Strain and media
The strain of M. neoaurum ATCC 25795 and its mutants used in this study are shown in Table 1. Engineered strains were constructed according to the procedure of reference as previously stated [17].
Table 1 Strains used in this study
M. neoaurum
|
Description
|
References
|
NwIB-R10
|
NwIB-R10-ΔkshA, AD producer.
|
[17]
|
NwIB-R10-kshA
|
NwIB-R10-ΔkshA::kshA
|
This study
|
NwIB-yV
|
NwIB-yV-pMV261-kshA; 9-OHAD producer.
|
[17]
|
Preculture medium consisted (per liter) of 0.5 g K2HPO4, 0.5 g MgSO4, 2.68 g NH4Cl, 2.0 g citric acid, 0.05 g ammonium ferric citrate, 20.0 g glycerol. Growth medium consisted (per liter) of 2.0 g citric acid, 0.05 g ammonium ferric citrate, 15.0 g glucose, 0.5 g K2HPO4, 0.5 g MgSO4, 3.5 g (NH4)2HPO4, 1 g corn steep powder, 0.1 g phytosterol. The initial pH was adjusted to 8.0 using 2 mol L− 1 NaOH. Media were sterilized at 115°C for 20 min.
Reagents
Phytosterol (purity 95.2%) was purchased from Davi Biochemistry Inc. (Huzhou, China), containing 47.5% β-sitosterol, 17.7% stigmasterol, 26.4% campesterol, 3.6% brassicasterol. AD, ADD and related steroids were purchased from Sigma (St. Louis, USA). HP-β-CD was purchased from RSC Chemical Industries Co. Ltd. (Kunshan, China). Corn steep powder was purchased from Xiwang Group Co. Ltd. (Binzhou, China). Other chemicals were analytic grade reagents from Sinochem. Co. Ltd (Shanghai, China).

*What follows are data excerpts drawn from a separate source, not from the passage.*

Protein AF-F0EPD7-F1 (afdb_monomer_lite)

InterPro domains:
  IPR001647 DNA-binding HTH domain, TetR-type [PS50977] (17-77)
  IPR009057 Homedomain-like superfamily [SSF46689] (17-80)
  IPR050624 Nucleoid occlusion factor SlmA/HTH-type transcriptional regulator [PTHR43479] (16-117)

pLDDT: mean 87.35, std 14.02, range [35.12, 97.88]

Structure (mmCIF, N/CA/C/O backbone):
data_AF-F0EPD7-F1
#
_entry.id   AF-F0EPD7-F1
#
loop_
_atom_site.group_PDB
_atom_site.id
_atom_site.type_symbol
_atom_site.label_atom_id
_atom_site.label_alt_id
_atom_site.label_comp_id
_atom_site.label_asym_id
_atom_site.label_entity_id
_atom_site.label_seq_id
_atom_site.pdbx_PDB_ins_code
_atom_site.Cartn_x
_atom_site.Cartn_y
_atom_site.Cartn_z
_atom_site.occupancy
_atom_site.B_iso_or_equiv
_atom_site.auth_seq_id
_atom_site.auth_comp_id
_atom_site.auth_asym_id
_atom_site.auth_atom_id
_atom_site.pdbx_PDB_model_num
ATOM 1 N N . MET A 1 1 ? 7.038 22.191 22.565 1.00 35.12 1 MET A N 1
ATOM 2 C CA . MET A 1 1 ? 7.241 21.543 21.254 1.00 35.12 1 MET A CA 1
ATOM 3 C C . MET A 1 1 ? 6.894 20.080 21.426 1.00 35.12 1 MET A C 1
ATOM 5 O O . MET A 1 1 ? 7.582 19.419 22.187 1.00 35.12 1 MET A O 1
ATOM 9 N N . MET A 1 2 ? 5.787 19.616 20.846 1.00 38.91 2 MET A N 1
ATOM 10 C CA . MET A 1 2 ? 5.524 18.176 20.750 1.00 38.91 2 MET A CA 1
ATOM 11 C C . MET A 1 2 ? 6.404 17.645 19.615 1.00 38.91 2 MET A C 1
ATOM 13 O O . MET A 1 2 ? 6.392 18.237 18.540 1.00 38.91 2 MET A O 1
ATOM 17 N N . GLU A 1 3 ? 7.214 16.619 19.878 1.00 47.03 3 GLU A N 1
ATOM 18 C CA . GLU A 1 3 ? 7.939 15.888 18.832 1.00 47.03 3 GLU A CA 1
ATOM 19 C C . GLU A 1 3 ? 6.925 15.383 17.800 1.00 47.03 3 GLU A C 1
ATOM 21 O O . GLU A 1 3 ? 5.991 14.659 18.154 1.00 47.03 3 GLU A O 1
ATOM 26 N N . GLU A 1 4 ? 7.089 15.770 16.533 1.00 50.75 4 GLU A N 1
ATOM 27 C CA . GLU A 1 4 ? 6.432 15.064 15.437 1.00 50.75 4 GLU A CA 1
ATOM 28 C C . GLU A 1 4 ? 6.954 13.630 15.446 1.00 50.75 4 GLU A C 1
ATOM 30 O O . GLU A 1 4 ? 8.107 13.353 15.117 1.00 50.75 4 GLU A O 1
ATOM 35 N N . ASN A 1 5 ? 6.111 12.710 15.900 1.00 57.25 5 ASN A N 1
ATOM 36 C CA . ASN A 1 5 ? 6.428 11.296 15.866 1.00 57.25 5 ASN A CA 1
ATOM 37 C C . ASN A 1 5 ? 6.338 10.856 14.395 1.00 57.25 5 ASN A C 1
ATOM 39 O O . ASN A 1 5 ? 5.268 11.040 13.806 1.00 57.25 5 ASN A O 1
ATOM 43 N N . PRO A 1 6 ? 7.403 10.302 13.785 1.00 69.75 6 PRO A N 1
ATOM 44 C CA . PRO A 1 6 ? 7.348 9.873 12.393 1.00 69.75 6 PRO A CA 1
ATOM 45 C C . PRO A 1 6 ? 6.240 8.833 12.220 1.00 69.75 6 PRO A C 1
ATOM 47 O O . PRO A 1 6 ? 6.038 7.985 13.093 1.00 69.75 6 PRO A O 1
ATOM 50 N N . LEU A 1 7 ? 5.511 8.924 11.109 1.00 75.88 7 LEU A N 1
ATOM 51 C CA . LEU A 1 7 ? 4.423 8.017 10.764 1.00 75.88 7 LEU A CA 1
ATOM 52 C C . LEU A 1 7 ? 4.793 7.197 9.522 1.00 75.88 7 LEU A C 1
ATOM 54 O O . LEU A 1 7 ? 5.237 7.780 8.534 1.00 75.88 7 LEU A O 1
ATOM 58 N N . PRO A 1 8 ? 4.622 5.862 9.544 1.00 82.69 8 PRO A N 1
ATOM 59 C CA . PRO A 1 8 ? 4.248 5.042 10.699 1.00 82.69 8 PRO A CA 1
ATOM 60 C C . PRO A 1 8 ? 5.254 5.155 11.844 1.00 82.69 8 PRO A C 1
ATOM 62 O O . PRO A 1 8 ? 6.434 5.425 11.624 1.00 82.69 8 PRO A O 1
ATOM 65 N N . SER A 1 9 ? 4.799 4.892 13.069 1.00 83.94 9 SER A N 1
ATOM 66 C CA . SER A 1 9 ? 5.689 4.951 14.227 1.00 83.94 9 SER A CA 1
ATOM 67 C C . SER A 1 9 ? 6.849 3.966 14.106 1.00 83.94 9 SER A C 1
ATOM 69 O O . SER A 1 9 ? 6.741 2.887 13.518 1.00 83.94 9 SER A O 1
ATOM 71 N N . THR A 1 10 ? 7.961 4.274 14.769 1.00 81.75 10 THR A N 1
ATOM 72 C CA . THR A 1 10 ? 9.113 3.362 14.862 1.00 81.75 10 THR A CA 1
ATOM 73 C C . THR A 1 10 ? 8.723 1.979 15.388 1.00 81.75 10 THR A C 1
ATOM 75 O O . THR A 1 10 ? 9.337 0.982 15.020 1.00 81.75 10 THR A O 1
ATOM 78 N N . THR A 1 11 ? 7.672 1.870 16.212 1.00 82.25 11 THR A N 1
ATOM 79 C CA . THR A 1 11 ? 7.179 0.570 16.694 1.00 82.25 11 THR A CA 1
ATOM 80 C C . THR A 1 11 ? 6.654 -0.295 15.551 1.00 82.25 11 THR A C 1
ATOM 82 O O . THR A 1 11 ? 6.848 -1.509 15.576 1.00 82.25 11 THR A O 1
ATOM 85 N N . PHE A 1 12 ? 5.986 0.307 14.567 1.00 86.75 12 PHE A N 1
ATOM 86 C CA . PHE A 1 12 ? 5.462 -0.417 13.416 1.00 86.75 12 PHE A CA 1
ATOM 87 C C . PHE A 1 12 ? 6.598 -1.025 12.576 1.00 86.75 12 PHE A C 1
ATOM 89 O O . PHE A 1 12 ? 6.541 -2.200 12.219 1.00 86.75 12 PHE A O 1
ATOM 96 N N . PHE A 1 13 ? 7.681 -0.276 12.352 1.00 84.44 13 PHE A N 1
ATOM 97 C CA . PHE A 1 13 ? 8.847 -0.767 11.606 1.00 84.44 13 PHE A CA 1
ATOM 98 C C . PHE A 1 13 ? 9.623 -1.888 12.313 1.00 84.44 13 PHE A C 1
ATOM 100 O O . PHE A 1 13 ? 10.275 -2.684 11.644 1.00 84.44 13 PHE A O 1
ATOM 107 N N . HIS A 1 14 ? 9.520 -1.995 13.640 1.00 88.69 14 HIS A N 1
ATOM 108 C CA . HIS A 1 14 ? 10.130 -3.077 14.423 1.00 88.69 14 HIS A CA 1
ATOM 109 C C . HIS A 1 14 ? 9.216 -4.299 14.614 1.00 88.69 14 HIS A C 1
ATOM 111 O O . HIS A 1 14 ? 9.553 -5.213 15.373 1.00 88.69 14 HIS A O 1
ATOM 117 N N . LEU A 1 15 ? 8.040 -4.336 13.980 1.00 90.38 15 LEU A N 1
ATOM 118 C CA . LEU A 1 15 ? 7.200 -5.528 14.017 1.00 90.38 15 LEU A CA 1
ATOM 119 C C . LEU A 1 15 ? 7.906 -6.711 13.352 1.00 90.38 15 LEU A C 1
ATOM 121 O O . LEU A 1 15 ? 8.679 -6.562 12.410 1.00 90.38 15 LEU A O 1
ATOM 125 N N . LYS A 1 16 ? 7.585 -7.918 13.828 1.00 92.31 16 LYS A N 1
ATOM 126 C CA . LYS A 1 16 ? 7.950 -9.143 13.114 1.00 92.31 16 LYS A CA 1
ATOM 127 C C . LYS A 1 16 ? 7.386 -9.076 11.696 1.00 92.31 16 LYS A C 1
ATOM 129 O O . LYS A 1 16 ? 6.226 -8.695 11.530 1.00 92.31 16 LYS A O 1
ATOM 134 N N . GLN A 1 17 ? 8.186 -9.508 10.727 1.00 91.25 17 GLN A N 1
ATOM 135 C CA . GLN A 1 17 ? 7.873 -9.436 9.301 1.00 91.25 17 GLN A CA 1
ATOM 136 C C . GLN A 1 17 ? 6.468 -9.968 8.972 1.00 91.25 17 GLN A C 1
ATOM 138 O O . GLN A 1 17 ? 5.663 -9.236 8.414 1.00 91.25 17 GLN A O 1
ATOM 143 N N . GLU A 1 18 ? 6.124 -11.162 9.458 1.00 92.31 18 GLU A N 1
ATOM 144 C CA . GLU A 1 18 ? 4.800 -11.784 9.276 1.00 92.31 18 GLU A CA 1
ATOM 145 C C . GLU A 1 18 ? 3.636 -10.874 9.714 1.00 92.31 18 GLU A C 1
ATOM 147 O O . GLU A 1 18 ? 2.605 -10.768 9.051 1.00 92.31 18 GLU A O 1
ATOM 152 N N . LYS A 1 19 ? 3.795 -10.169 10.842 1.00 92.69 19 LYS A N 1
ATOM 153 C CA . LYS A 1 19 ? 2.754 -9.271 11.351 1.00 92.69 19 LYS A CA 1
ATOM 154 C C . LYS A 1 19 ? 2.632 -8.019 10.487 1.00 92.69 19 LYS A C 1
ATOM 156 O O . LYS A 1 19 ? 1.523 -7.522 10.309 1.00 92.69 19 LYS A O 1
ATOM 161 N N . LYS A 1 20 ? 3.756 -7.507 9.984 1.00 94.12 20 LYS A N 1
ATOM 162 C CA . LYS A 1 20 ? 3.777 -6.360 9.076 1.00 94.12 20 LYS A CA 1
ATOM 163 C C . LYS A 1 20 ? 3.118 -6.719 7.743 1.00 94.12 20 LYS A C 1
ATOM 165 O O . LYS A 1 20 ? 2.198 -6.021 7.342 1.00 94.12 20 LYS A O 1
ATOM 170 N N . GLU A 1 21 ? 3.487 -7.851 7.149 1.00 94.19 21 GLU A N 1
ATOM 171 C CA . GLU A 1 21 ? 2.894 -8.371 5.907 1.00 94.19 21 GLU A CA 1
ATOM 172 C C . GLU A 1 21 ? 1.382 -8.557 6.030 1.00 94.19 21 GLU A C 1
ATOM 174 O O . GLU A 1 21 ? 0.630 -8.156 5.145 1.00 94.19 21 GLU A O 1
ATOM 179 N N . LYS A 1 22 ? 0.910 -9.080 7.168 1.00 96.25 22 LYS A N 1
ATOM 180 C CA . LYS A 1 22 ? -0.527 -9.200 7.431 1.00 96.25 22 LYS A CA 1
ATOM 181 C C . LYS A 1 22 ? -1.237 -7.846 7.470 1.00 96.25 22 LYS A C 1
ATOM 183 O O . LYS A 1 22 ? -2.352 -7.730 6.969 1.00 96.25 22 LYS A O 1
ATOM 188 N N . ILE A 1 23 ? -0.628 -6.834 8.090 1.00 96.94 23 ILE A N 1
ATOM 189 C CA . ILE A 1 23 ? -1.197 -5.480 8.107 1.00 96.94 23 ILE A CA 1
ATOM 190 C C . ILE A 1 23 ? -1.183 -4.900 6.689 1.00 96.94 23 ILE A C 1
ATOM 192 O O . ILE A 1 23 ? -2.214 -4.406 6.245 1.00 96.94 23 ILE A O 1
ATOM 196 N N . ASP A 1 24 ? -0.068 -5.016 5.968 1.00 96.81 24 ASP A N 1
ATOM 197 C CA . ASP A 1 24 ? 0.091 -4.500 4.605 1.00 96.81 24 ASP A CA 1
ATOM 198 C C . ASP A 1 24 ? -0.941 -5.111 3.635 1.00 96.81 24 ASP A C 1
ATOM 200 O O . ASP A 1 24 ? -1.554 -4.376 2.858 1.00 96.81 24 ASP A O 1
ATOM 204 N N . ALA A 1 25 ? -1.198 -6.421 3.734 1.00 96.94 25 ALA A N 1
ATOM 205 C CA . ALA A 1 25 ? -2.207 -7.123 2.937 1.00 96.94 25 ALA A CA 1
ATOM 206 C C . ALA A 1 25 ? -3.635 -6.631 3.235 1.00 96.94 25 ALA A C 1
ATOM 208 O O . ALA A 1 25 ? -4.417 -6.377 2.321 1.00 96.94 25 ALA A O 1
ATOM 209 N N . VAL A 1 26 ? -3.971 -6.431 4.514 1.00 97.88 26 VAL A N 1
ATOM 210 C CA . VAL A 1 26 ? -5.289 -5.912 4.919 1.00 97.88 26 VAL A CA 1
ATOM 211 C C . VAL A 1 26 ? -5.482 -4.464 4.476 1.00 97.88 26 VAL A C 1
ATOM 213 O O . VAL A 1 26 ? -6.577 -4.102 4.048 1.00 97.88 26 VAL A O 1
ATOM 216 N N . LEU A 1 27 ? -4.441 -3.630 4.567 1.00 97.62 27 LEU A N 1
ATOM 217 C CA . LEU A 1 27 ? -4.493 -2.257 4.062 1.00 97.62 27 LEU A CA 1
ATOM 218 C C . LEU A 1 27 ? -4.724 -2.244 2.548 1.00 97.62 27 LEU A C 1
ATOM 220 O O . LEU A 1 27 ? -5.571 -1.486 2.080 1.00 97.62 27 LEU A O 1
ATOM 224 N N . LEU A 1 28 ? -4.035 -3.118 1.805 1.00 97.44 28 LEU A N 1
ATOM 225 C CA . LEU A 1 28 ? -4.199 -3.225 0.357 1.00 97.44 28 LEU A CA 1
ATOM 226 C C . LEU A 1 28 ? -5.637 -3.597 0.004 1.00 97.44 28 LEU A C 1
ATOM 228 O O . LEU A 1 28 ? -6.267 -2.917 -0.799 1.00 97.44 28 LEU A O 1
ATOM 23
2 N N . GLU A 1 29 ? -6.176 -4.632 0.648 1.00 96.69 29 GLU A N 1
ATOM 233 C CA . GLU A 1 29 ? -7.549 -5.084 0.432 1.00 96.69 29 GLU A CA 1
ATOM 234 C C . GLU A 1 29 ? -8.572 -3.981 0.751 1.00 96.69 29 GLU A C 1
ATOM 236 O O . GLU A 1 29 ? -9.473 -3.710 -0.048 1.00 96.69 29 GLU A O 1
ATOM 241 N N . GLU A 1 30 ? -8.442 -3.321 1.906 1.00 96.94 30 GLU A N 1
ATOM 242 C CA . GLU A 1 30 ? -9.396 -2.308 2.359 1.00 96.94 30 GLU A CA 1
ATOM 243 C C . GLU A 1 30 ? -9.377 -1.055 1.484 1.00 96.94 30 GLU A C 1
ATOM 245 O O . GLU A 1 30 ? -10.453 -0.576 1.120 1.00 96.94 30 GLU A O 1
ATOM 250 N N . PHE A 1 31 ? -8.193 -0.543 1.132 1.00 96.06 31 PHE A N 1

Preparation Of Resting Cells And Biotransformation
The seed was incubated in preculture medium at 30°C, 200 rpm for 2 days. Then, 5% (v/v) preculture broth was transferred to growth medium for cell expansion at 30°C, 200 rpm for 3 days. M. neoaurum cells were harvested by centrifugation (8000 g) at 4°C for 15 min and the cell pellets were washed twice with 20 mmol L− 1 phosphate buffer (PB, pH 8.0) and finally resuspended in the same buffer for further use.
All the bioconversion process with resting M. neoaurum cells was performed in 20 mmol L− 1 PB (pH 8.0) under non-sterile conditions in a 250-mL flask at 30°C, 200 rpm, containing a mixture of 1:1 molar ratio of HP-β-CD to phytosterol (approximately 4:1 by weight). The concentration of wet cell pellets (WCW) and phytosterol was based on the requirement of each test. The bioconversion volume (20 mL) was maintained constant by the addition of distilled water each day to offset the evaporation. All the bioconversion of phytosterol was performed in triplicate.

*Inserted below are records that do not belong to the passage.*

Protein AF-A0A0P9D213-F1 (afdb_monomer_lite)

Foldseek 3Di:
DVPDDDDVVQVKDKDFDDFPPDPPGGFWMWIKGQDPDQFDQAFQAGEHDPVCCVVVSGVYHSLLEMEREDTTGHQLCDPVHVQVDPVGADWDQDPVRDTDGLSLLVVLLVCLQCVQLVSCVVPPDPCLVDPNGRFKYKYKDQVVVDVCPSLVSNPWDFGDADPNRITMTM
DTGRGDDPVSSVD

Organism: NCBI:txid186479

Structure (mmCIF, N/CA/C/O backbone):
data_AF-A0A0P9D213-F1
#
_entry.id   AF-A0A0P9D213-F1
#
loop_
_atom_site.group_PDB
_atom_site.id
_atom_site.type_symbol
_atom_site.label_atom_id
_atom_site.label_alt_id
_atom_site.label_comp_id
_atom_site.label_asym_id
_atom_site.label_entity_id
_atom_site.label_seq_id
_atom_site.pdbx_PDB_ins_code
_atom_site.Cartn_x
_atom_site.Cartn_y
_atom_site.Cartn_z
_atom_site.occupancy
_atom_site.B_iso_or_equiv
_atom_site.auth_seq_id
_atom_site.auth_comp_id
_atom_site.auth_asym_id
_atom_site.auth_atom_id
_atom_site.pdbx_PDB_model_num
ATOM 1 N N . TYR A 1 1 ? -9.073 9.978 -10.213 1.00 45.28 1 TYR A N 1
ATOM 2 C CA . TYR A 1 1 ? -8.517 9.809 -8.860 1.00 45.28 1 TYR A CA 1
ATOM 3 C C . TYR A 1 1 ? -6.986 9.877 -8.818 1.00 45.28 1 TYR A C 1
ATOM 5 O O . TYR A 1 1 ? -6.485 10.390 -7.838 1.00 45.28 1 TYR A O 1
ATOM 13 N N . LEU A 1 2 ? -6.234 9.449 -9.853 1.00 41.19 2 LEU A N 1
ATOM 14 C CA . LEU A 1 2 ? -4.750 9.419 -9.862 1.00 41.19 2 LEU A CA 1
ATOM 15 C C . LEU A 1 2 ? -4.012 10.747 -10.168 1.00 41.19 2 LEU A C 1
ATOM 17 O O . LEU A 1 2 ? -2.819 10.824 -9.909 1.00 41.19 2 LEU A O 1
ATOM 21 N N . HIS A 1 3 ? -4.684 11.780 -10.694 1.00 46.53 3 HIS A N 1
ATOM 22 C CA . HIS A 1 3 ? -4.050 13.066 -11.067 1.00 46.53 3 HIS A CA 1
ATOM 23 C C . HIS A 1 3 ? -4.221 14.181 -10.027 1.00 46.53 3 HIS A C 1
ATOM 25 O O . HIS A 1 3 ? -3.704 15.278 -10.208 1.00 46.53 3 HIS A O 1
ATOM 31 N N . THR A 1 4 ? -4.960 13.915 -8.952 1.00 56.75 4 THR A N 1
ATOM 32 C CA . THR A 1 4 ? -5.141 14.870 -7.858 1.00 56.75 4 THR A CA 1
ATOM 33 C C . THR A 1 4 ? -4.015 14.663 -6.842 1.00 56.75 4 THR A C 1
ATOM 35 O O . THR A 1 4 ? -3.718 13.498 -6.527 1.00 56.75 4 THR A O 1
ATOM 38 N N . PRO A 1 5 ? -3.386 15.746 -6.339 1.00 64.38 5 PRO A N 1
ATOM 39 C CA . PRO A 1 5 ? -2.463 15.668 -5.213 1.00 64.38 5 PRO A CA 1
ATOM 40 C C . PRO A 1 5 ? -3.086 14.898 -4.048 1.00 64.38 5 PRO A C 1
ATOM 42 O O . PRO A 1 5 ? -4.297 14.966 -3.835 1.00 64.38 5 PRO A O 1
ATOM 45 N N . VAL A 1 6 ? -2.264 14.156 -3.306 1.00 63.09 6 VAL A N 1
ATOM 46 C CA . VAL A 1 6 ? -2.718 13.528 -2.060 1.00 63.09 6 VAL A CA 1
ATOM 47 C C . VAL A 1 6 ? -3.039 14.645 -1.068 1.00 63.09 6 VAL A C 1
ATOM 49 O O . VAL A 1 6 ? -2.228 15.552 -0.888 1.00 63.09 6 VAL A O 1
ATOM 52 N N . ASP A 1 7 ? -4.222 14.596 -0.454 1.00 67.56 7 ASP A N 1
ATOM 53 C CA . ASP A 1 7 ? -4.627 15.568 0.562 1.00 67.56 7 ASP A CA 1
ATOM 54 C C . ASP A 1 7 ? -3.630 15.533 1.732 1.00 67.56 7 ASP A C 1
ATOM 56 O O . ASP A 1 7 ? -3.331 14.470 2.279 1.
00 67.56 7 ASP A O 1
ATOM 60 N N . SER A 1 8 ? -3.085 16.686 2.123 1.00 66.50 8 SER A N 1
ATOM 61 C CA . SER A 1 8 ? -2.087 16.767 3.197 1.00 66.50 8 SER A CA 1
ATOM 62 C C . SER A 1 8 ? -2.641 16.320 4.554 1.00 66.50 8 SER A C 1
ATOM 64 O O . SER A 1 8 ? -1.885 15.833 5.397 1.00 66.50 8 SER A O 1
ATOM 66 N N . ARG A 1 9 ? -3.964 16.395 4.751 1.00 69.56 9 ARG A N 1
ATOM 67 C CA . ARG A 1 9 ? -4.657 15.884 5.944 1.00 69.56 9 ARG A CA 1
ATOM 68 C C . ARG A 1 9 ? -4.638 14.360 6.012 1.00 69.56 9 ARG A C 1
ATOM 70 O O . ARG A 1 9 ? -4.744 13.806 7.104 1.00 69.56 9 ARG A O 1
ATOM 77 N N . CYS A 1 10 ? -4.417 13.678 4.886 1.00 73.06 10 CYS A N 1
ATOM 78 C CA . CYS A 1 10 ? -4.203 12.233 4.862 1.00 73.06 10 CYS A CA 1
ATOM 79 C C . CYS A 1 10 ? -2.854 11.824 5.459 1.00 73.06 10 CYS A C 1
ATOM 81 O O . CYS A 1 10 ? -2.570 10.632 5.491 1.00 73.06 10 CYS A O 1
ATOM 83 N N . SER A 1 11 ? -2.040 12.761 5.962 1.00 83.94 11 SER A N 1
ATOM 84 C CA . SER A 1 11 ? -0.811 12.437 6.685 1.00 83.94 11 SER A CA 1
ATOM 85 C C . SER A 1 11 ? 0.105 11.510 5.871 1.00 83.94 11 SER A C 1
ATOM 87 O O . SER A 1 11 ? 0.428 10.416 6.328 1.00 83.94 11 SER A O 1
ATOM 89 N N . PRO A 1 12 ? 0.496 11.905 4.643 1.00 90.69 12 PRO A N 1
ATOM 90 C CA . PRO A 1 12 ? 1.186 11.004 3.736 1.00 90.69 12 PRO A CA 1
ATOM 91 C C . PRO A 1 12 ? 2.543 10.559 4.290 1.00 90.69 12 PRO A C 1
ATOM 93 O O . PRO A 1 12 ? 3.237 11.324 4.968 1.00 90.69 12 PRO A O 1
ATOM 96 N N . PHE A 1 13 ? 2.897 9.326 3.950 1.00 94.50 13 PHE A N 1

Effect Of Hp-β-cd On Oxygen Availability
Sulfite could react with the oxygen in aqueous reaction system to form sulfate. Effect of HP-β-CD on oxygen availability was determined in a reaction system containing different concentration of HP-β-CD without M. neoaurum cells and substrate. The reactions were performed in a 3.7-L bioreactor with 2 L working volume at 30 °C, constant agitation and aeration rate and initiated by adding sodium sulfite (final concentration, 0.5 mol L-1). The oxygen utility rate was detected using exhaust gas analysis apparatus (Shandong Academy of Science, Jinan, China) when the oxygen utility rate was constant in each reaction with different concentration of HP-β-CD.
Analytical methods
The procedure of sample processing and steroids analysis by HPLC were described as reference [18]. The phytosterol was analyzed by HPLC with a Agilent Zorbax SB-C18 (5 μm, 4.6×250 mm, Shanghai, China) at 40 °C and a UV detector at 210 nm. The mobile phase was composed of acetonitrile/isopropanol (70: 30, v/v), and a flow rate of 1 mL min-1 was used.
According to the instructions, the level of NADH/NAD+ at one-day bioconversion was detected by EnzyFluoTM NAD+/NADH Assay Kit (EFND-100) based on an enzyme-catalyzed kinetic reaction (Beijing Lablead Biotech Co. Ltd., Beijing, China).